И я там был — это мой голос человека.
Позвонили из реанимации и вызвали забирать труп. Кто-то сказал,
что это умер старик, который только успел поступить в больницу,
и его даже свезли в неврологию, а умер он по дороге из неврологии
в реанимацию. На полпути умер. Я чего-то медлил, ждал напарника,
чтобы вдвоем управиться. Спустя какое-то время вбежали в приемное
запыхавшиеся женщины — бабка, женщина и девушка, сказали, что
им надо в реанимацию — что ихнего больного в реанимацию из неврологии
перевели — и я понял, что это они о старике, который только помер.
А у меня уже на столе лежал на него сопроводок, чтоб спускать
в подвал. Спросил, время затягивая, фамилию. Говорят, Антипов.
Я краешком глаза поглядел на сопроводок — и там Антипов. Сказал
пройти дочери, но смолчал о смерти, а бабку с девочкой вроде как
не пропустил, сказал, что в реанимацию запрещается пропускать
по многу людей. Женщина засуетилась, собрали они наскоро ему пакет,
где ложка, вилка, минеральная вода и всякое такое — и ушла. Бабка
с внучкой тихонько устало разговаривали. А мне сделалось удивительно:
хоть я и знал, что он уже умер, но для них он ещё был живой. Сказать
о смерти, так вот, с порога, я бы не смог. Но минут десять он
для них ещё был живой, а у меня на столе лежал на его труп сопроводок.
В те десять минут я больше всего боялся, что явится мой напарник
да чего-нибудь гаркнет так, что всё станет понятно.

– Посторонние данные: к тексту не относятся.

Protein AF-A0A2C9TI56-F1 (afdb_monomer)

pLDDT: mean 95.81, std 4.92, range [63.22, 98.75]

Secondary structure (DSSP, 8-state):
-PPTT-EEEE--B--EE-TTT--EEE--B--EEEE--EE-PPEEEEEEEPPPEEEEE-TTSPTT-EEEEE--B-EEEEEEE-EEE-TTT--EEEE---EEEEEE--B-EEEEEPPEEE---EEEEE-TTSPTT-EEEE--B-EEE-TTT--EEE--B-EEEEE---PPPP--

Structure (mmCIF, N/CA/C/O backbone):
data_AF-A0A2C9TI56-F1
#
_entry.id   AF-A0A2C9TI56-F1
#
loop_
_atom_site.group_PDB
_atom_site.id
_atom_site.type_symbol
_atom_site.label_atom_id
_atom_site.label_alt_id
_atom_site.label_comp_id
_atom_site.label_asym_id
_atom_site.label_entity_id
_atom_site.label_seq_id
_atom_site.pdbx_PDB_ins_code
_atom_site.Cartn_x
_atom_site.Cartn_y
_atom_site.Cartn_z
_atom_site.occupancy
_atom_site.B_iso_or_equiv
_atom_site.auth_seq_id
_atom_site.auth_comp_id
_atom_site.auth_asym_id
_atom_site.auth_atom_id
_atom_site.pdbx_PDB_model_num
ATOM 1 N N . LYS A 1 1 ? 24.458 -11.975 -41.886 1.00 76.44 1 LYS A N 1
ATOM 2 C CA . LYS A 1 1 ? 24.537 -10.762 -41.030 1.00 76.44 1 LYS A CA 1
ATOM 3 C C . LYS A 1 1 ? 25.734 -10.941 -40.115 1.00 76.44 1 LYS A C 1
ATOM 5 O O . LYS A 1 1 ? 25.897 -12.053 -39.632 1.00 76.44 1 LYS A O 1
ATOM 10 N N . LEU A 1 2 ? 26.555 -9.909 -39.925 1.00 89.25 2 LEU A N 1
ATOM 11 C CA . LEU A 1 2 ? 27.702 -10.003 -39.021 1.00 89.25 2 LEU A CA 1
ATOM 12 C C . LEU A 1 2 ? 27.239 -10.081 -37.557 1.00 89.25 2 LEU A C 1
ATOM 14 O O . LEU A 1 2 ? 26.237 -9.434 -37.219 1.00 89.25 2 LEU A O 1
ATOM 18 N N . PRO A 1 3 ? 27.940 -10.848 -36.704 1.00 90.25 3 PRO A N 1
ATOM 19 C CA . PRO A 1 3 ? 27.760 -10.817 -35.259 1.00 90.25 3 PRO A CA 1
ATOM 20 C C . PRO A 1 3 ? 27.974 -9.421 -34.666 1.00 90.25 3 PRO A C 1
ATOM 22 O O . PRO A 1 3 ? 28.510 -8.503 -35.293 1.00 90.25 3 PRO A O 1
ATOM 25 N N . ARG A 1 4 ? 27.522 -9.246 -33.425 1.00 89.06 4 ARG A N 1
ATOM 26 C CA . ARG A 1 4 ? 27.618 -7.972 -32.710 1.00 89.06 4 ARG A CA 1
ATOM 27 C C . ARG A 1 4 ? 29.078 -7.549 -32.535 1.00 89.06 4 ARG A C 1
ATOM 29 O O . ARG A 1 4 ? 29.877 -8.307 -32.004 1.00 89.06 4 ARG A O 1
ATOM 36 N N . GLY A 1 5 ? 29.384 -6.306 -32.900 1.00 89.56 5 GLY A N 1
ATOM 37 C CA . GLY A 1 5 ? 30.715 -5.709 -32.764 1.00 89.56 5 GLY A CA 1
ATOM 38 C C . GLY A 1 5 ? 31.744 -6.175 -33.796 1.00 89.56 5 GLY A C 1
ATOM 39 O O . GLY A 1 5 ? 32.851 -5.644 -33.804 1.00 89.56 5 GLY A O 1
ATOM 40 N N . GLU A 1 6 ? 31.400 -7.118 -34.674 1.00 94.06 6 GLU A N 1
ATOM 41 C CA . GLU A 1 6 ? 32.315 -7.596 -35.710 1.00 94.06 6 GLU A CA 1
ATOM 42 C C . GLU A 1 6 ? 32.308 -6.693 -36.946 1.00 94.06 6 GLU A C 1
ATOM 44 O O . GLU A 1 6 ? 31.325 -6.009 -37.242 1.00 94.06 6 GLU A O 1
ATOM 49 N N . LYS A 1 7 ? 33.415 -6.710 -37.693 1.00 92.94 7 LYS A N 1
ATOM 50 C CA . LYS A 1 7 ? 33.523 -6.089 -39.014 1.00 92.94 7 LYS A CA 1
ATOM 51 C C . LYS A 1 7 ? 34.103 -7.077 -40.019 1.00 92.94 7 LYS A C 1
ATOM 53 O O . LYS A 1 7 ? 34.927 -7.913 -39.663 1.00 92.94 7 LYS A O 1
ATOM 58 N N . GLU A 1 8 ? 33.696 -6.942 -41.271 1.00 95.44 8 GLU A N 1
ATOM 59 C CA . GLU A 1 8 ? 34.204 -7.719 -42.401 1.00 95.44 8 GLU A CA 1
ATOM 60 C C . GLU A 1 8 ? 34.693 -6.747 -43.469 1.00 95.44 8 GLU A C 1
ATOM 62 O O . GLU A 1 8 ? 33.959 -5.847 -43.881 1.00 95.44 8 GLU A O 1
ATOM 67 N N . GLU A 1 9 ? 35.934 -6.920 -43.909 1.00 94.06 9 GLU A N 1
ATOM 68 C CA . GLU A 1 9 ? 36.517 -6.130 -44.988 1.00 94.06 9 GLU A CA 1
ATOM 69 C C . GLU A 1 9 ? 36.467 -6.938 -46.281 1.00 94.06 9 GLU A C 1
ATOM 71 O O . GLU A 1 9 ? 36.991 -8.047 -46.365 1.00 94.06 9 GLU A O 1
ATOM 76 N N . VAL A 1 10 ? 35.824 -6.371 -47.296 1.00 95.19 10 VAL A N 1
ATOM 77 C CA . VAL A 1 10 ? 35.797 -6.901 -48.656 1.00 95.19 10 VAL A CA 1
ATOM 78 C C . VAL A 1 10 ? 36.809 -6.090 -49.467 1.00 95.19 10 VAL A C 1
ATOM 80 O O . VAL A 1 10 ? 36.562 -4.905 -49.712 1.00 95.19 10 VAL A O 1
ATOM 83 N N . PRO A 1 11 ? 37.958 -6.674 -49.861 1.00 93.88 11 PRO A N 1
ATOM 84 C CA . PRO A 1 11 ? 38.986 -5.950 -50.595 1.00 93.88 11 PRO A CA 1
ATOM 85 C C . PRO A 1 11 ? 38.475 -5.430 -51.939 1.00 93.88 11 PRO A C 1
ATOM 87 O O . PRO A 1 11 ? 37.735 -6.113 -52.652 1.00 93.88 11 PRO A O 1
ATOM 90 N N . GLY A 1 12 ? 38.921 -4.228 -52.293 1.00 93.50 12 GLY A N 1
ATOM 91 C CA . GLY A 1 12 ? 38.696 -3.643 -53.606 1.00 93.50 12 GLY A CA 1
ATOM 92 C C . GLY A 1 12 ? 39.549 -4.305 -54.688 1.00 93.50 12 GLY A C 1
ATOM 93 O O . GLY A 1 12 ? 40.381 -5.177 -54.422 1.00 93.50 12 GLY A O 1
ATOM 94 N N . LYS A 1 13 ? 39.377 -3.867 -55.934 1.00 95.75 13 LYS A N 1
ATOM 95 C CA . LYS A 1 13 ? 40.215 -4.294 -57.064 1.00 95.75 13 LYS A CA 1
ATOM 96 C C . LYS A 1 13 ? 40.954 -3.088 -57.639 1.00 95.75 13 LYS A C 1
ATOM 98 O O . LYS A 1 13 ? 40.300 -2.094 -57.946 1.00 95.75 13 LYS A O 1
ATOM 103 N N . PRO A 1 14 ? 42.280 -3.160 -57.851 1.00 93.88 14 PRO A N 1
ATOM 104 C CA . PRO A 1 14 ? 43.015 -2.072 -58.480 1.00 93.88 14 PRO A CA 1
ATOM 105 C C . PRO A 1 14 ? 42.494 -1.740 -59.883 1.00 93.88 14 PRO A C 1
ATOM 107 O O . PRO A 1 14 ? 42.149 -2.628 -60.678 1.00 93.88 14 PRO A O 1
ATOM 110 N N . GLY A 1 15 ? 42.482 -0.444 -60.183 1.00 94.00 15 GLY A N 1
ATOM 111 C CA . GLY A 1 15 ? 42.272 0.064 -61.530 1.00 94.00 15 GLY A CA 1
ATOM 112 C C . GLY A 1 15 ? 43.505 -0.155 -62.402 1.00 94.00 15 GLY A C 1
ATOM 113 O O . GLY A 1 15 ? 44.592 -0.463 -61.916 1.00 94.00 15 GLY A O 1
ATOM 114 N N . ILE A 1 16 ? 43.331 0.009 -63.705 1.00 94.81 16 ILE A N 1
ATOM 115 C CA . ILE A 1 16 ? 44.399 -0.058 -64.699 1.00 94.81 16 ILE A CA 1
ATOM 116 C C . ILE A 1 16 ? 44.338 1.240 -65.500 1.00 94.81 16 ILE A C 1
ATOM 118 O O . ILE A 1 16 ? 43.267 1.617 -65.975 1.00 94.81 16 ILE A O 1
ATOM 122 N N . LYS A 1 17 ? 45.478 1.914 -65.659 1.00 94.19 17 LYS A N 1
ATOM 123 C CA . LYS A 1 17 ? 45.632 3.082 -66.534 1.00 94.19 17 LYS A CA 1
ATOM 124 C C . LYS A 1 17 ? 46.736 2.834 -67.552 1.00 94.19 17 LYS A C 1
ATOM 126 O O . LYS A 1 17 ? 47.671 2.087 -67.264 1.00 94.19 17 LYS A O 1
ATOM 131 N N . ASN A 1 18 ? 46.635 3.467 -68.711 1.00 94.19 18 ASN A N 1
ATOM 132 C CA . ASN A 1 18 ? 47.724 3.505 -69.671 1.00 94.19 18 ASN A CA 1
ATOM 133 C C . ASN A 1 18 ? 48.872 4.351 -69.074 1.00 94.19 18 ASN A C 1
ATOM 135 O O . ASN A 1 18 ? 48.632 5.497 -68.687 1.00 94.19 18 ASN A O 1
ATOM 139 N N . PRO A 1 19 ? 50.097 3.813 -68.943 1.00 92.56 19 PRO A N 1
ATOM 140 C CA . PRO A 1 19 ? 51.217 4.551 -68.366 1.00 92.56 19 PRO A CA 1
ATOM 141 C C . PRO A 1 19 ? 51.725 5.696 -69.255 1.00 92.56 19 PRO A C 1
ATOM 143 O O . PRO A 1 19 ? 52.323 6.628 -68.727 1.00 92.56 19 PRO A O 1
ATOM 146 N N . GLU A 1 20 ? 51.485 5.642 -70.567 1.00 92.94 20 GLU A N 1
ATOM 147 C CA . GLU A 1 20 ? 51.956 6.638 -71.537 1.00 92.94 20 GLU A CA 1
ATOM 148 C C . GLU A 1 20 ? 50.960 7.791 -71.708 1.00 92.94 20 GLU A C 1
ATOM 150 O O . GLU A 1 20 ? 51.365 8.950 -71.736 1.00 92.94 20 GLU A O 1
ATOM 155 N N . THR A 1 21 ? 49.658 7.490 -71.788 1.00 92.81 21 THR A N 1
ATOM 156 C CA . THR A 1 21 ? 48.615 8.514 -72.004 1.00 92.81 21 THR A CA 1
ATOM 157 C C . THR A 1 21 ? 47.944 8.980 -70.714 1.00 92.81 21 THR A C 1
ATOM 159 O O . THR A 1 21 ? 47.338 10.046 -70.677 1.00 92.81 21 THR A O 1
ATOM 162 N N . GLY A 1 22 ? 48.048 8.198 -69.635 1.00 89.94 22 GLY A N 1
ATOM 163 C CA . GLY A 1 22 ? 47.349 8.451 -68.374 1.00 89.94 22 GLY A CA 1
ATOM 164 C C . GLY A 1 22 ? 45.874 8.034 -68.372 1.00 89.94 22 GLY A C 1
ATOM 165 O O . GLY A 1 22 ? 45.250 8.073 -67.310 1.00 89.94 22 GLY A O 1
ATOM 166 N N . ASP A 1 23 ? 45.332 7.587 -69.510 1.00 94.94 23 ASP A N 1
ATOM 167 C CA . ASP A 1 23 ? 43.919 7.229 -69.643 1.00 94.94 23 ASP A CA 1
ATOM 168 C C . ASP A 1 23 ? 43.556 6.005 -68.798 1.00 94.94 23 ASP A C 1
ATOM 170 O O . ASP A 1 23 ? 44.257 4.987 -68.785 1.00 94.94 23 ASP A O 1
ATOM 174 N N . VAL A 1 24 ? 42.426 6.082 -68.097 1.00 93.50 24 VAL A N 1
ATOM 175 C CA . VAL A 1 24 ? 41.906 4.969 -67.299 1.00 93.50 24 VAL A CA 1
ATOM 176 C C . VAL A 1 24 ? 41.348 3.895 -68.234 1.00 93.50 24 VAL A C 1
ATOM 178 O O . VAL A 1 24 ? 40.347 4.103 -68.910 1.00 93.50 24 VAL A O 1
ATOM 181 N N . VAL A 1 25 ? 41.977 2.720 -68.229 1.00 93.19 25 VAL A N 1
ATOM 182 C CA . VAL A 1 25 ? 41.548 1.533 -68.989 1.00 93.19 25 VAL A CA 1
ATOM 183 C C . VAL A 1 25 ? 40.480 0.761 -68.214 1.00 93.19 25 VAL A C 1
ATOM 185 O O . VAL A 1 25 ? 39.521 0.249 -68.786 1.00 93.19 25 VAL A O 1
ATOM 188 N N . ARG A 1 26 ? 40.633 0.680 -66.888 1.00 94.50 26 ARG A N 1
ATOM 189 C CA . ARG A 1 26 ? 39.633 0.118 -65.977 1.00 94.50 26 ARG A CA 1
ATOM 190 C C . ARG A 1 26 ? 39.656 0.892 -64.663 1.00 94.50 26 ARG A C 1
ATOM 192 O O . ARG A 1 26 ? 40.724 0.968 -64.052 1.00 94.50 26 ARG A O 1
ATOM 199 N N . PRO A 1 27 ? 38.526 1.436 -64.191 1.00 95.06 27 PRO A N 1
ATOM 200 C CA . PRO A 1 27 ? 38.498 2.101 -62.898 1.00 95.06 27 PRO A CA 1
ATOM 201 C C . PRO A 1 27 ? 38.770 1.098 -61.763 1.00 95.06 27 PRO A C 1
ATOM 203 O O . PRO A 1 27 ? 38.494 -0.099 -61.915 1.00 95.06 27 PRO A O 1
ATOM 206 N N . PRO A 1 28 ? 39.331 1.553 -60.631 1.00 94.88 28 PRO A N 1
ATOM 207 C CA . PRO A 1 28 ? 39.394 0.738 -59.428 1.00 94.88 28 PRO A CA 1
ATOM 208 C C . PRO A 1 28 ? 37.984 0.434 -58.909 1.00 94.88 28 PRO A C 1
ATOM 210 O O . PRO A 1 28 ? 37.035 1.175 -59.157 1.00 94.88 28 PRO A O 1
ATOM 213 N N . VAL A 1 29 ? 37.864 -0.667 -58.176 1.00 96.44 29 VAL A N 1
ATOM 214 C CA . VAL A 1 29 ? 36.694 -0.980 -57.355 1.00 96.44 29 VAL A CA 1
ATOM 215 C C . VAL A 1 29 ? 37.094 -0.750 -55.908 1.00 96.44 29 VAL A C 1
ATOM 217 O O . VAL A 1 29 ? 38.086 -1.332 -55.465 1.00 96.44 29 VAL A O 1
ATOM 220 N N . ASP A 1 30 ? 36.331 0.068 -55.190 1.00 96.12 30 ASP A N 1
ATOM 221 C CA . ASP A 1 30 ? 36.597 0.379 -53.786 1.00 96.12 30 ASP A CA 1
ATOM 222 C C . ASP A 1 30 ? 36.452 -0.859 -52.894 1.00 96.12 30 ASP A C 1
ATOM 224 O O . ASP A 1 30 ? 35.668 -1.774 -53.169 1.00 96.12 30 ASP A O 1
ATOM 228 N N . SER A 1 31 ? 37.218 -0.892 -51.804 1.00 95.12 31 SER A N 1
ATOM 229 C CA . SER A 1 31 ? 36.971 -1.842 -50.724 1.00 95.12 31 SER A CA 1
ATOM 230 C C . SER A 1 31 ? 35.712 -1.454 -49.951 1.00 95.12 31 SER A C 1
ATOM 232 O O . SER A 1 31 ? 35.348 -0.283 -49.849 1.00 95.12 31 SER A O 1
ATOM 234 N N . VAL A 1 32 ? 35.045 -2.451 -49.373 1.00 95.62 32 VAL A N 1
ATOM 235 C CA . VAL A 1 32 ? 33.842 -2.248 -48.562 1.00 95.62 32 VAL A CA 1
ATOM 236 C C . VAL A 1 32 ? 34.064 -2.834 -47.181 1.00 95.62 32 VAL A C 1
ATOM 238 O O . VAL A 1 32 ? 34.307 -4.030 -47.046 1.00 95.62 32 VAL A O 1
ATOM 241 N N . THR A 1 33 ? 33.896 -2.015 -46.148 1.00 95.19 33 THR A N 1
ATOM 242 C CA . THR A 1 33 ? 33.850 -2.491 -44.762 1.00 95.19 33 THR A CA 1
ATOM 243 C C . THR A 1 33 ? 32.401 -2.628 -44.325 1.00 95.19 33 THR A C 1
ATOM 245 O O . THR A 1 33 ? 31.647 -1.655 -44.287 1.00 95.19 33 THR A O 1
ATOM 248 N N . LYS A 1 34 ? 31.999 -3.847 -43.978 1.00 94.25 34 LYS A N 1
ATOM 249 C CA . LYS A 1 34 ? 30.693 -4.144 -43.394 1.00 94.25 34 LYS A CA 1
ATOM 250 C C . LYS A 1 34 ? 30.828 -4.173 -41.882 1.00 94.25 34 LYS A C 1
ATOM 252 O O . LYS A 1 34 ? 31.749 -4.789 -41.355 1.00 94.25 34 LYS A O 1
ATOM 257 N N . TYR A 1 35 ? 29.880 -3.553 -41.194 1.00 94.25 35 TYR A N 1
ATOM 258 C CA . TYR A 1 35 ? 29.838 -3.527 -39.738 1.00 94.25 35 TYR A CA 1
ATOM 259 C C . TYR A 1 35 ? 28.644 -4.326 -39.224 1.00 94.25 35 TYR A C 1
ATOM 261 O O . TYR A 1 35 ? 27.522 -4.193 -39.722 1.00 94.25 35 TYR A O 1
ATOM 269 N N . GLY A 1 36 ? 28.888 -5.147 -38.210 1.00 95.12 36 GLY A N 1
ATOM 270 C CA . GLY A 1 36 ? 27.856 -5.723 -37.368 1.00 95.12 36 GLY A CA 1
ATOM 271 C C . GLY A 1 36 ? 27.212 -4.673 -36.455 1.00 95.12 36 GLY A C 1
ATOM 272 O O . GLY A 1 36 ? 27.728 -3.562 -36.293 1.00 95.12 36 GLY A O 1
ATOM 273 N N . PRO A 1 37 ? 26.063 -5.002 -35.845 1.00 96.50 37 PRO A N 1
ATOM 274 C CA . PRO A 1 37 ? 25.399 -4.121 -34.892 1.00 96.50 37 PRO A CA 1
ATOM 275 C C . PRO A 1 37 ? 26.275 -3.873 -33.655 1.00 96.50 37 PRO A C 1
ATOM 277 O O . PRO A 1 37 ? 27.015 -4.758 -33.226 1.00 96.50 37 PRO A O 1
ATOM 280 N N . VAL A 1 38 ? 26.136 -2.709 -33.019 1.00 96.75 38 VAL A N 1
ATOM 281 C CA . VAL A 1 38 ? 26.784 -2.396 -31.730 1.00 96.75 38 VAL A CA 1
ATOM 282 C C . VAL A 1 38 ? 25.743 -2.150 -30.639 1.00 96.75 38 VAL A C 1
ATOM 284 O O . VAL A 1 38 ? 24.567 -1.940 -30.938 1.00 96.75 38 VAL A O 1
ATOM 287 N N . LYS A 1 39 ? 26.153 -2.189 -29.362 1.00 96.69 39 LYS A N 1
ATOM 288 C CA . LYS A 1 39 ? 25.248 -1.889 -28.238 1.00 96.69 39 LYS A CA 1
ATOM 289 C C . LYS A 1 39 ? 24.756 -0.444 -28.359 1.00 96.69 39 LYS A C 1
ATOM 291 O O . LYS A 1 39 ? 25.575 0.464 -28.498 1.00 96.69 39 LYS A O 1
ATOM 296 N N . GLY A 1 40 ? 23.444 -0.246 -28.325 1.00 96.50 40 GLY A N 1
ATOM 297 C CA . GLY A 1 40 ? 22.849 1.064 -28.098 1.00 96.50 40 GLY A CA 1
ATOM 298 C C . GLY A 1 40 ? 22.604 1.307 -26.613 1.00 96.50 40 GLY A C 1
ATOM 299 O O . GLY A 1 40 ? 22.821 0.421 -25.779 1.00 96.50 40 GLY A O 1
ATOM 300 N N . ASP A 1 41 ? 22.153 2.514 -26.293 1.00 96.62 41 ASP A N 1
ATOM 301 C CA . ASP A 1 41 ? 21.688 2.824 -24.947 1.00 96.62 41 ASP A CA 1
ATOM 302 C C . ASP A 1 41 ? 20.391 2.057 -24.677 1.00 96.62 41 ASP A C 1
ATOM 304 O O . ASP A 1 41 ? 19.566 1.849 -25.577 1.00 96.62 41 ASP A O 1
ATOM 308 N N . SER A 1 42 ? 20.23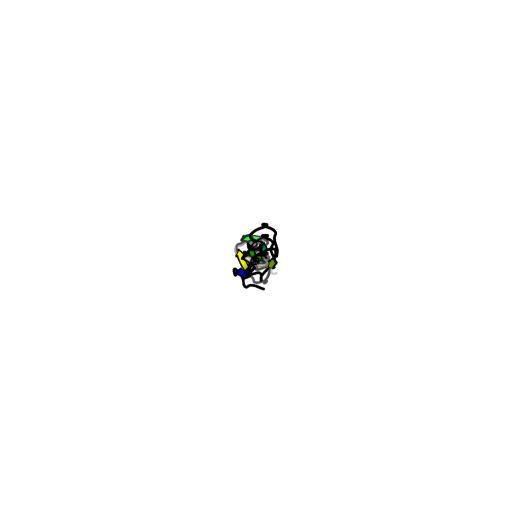2 1.567 -23.451 1.00 97.19 42 SER A N 1
ATOM 309 C CA . SER A 1 42 ? 18.998 0.888 -23.068 1.00 97.19 42 SER A CA 1
ATOM 310 C C . SER A 1 42 ? 17.858 1.898 -22.964 1.00 97.19 42 SER A C 1
ATOM 312 O O . SER A 1 42 ? 18.058 3.027 -22.520 1.00 97.19 42 SER A O 1
ATOM 314 N N . ILE A 1 43 ? 16.652 1.471 -23.326 1.00 97.62 43 ILE A N 1
ATOM 315 C CA . ILE A 1 43 ? 15.428 2.221 -23.036 1.00 97.62 43 ILE A CA 1
ATOM 316 C C . ILE A 1 43 ? 15.007 1.849 -21.616 1.00 97.62 43 ILE A C 1
ATOM 318 O O . ILE A 1 43 ? 14.955 0.661 -21.294 1.00 97.62 43 ILE A O 1
ATOM 322 N N . VAL A 1 44 ? 14.752 2.853 -20.779 1.00 97.88 44 VAL A N 1
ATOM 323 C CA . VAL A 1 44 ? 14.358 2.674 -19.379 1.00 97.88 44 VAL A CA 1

Времени прошло столько, что женщина уже должна была подняться
в реанимацию и узнать о смерти отца. Теперь отсчет начинался совсем
другому времени, её горю, которое я пережить не мог, а как бы
поминутно для себя отсчитывал, отсчитывая то, что вот сейчас она
появится в приёмном, и на глазах моих как бы произойдет эта смерть,
о которой я знал только по сопроводку. И вот она спустилась в
приёмное. Старуха всё поняла по её лицу и заплакала, они обнялись.
Только девушка не плакала, а была испугана и сидела, бездвижно
вытаращив глазки. Прошла ещё минута — и все уже смирились с этой
смертью, она прошла невидимо сквозь них. Что-то их будто бы и
утешило, не понять, правда, что. Может, старик долго мучился и
понимали они происшедшее, как избавленье для него от мук. Они
вдруг стали добрее, нежней, очень ласково друг-друга называли
— обнялись и побрели. А потом, спустя время, заявился мой напарник
— и мы побрели за каталкой, за трупом старика.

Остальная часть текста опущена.